While some businesses may view PAM solutions troublesome or difficult to implement, these solutions help streamline the management and monitoring of privileged users. PAM makes it easier to effectively secure the most important parts of your changing IT infrastructure.
Emerging challenges for 2022 and beyond
In addition to these top challenges that IT security professionals face in 2022, there are a several emerging challenges that are sure to grow in significance over the coming year. One of the biggest emerging security challenges for 2022 and beyond is IoT (Internet of Things) security. All sorts of different IoT devices are rapidly being deployed to address computing requirements in everything from process control to edge computing, and even home automation.
Internet of Things
IoT devices don’t rely on human intervention to function. IoT devices automatically use sensors to collect, analyze, and process information. However, this automation can create a significant security risk as IoT devices can be comprised without anyone knowing about it. Data and services from IoT are often shared with other IoT devices. As well as server and cloud services, making the risks of a security exposure very significant.
Because of their autonomous nature, IoT devices must be kept up to date with all security patches and OS updates required by the devices to be properly secured. It’s also important to use strong passwords or multi-factor authentication whenever possible for all connected devices.
Linux and Mac security
A couple of other emerging concerns for IT security are sure to be Linux and Mac security. While Windows ubiquitous deployments have long made it the biggest target for malware, Linux and macOS have been getting more attention from cybercriminals.

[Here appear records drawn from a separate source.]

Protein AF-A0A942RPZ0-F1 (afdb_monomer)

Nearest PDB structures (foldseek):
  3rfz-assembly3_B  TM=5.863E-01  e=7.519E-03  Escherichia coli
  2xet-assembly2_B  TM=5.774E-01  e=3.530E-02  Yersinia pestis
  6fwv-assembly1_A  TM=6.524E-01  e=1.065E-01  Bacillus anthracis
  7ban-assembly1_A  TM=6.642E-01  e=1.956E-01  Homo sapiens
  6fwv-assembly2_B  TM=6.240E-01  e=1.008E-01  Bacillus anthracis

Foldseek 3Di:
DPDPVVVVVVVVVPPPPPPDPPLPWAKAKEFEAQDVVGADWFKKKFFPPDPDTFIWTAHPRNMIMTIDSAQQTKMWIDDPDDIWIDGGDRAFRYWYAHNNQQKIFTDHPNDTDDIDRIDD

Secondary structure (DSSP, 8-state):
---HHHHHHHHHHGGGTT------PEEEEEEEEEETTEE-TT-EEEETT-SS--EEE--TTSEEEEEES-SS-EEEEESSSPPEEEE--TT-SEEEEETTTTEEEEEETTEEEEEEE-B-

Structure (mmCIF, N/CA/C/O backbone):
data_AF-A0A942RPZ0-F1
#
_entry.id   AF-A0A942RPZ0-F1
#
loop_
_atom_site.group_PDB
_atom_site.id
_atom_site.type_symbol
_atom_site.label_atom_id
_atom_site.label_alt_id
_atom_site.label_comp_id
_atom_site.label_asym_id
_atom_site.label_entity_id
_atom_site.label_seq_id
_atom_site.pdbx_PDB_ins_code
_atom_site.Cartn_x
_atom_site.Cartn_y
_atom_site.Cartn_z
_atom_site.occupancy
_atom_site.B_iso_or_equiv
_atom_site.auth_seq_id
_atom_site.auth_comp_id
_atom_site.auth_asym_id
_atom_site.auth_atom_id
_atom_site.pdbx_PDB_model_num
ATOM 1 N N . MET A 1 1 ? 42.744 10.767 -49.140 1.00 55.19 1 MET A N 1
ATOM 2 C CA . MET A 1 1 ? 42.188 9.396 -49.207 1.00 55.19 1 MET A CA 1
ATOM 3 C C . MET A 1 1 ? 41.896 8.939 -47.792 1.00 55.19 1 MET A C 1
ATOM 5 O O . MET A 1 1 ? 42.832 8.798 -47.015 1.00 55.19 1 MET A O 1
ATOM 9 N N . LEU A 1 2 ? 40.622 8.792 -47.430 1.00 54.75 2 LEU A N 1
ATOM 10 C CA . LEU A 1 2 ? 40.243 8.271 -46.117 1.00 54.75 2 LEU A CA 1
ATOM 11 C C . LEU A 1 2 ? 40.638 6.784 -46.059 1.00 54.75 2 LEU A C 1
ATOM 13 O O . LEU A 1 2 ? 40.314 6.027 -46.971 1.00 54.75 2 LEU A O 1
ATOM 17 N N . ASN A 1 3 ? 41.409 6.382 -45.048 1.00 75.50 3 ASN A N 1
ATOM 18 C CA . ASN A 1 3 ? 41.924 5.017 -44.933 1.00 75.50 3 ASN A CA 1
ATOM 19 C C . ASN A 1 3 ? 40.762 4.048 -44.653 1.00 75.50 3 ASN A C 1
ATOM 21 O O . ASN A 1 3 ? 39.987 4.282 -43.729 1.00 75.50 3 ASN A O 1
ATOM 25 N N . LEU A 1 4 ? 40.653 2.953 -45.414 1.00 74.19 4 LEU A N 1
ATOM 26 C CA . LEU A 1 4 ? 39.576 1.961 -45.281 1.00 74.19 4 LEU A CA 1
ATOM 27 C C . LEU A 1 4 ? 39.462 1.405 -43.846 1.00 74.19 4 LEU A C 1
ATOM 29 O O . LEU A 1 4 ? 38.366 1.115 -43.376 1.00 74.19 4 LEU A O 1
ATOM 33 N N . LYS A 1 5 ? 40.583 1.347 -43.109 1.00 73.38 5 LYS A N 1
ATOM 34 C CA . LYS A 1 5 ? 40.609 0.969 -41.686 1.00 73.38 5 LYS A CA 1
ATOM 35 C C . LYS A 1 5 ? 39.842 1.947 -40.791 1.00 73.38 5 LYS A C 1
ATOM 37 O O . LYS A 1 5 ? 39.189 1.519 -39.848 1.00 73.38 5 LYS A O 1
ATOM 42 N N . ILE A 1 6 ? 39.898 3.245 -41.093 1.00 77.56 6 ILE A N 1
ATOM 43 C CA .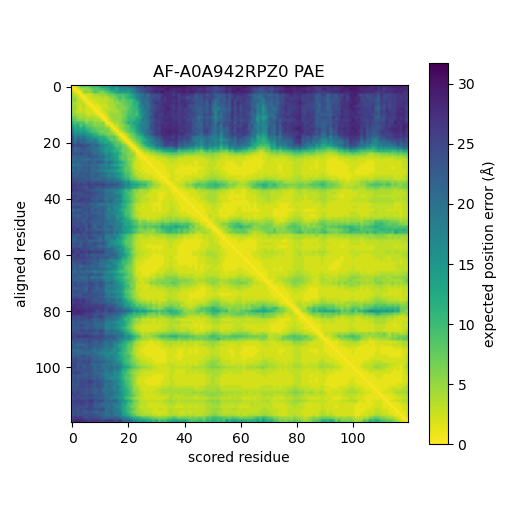 ILE A 1 6 ? 39.201 4.294 -40.331 1.00 77.56 6 ILE A CA 1
ATOM 44 C C . ILE A 1 6 ? 37.687 4.194 -40.556 1.00 77.56 6 ILE A C 1
ATOM 46 O O . ILE A 1 6 ? 36.922 4.360 -39.614 1.00 77.56 6 ILE A O 1
ATOM 50 N N . ILE A 1 7 ? 37.254 3.849 -41.774 1.00 77.19 7 ILE A N 1
ATOM 51 C CA . ILE A 1 7 ? 35.835 3.620 -42.098 1.00 77.19 7 ILE A CA 1
ATOM 52 C C . ILE A 1 7 ? 35.290 2.416 -41.319 1.00 77.19 7 ILE A C 1
ATOM 54 O O . ILE A 1 7 ? 34.193 2.480 -40.772 1.00 77.19 7 ILE A O 1
ATOM 58 N N . PHE A 1 8 ? 36.075 1.342 -41.220 1.00 72.94 8 PHE A N 1
ATOM 59 C CA . PHE A 1 8 ? 35.678 0.139 -40.487 1.00 72.94 8 PHE A CA 1
ATOM 60 C C . PHE A 1 8 ? 35.549 0.384 -38.976 1.00 72.94 8 PHE A C 1
ATOM 62 O O . PHE A 1 8 ? 34.627 -0.115 -38.340 1.00 72.94 8 PHE A O 1
ATOM 69 N N . ILE A 1 9 ? 36.445 1.199 -38.408 1.00 73.50 9 ILE A N 1
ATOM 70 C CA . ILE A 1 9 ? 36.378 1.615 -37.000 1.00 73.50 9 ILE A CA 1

A Crowdstrike report looking into the attack data from 2021, showed that there was a 35% rise in malware targeting Linux systems compared to 2020. Likewise, Mac use in enterprises has also increased – especially for laptops, which have now become quite mainstream. According to IDC, macOS devices were used in 23% of U.S. enterprises in 2021, up from 17% in 2019, making them a more attractive target for hackers than they were in the past.
Here again, regular software updates and strong passwords provide a sound basis for securing these platforms. Making sure that all privileged accounts are protected also helps limit any exposure from possible Linux or Mac attacks.
Security is the highest priority for IT professionals
There’s no doubt that security will continue to be one of the highest priorities for IT professionals for the foreseeable future. Tackling challenges like ransomware, supply chain attacks, remote access management, and privileged access requires a combination of user education, best practices, and security solutions like Devolutions Remote Access Management and the PAM support in Devolutions Server. Remote Access Management can ensure that your users have strong and secure centrally managed passwords, while PAM can safeguard access to your privileged accounts, which have the deepest levels of access into your organization’s information structure.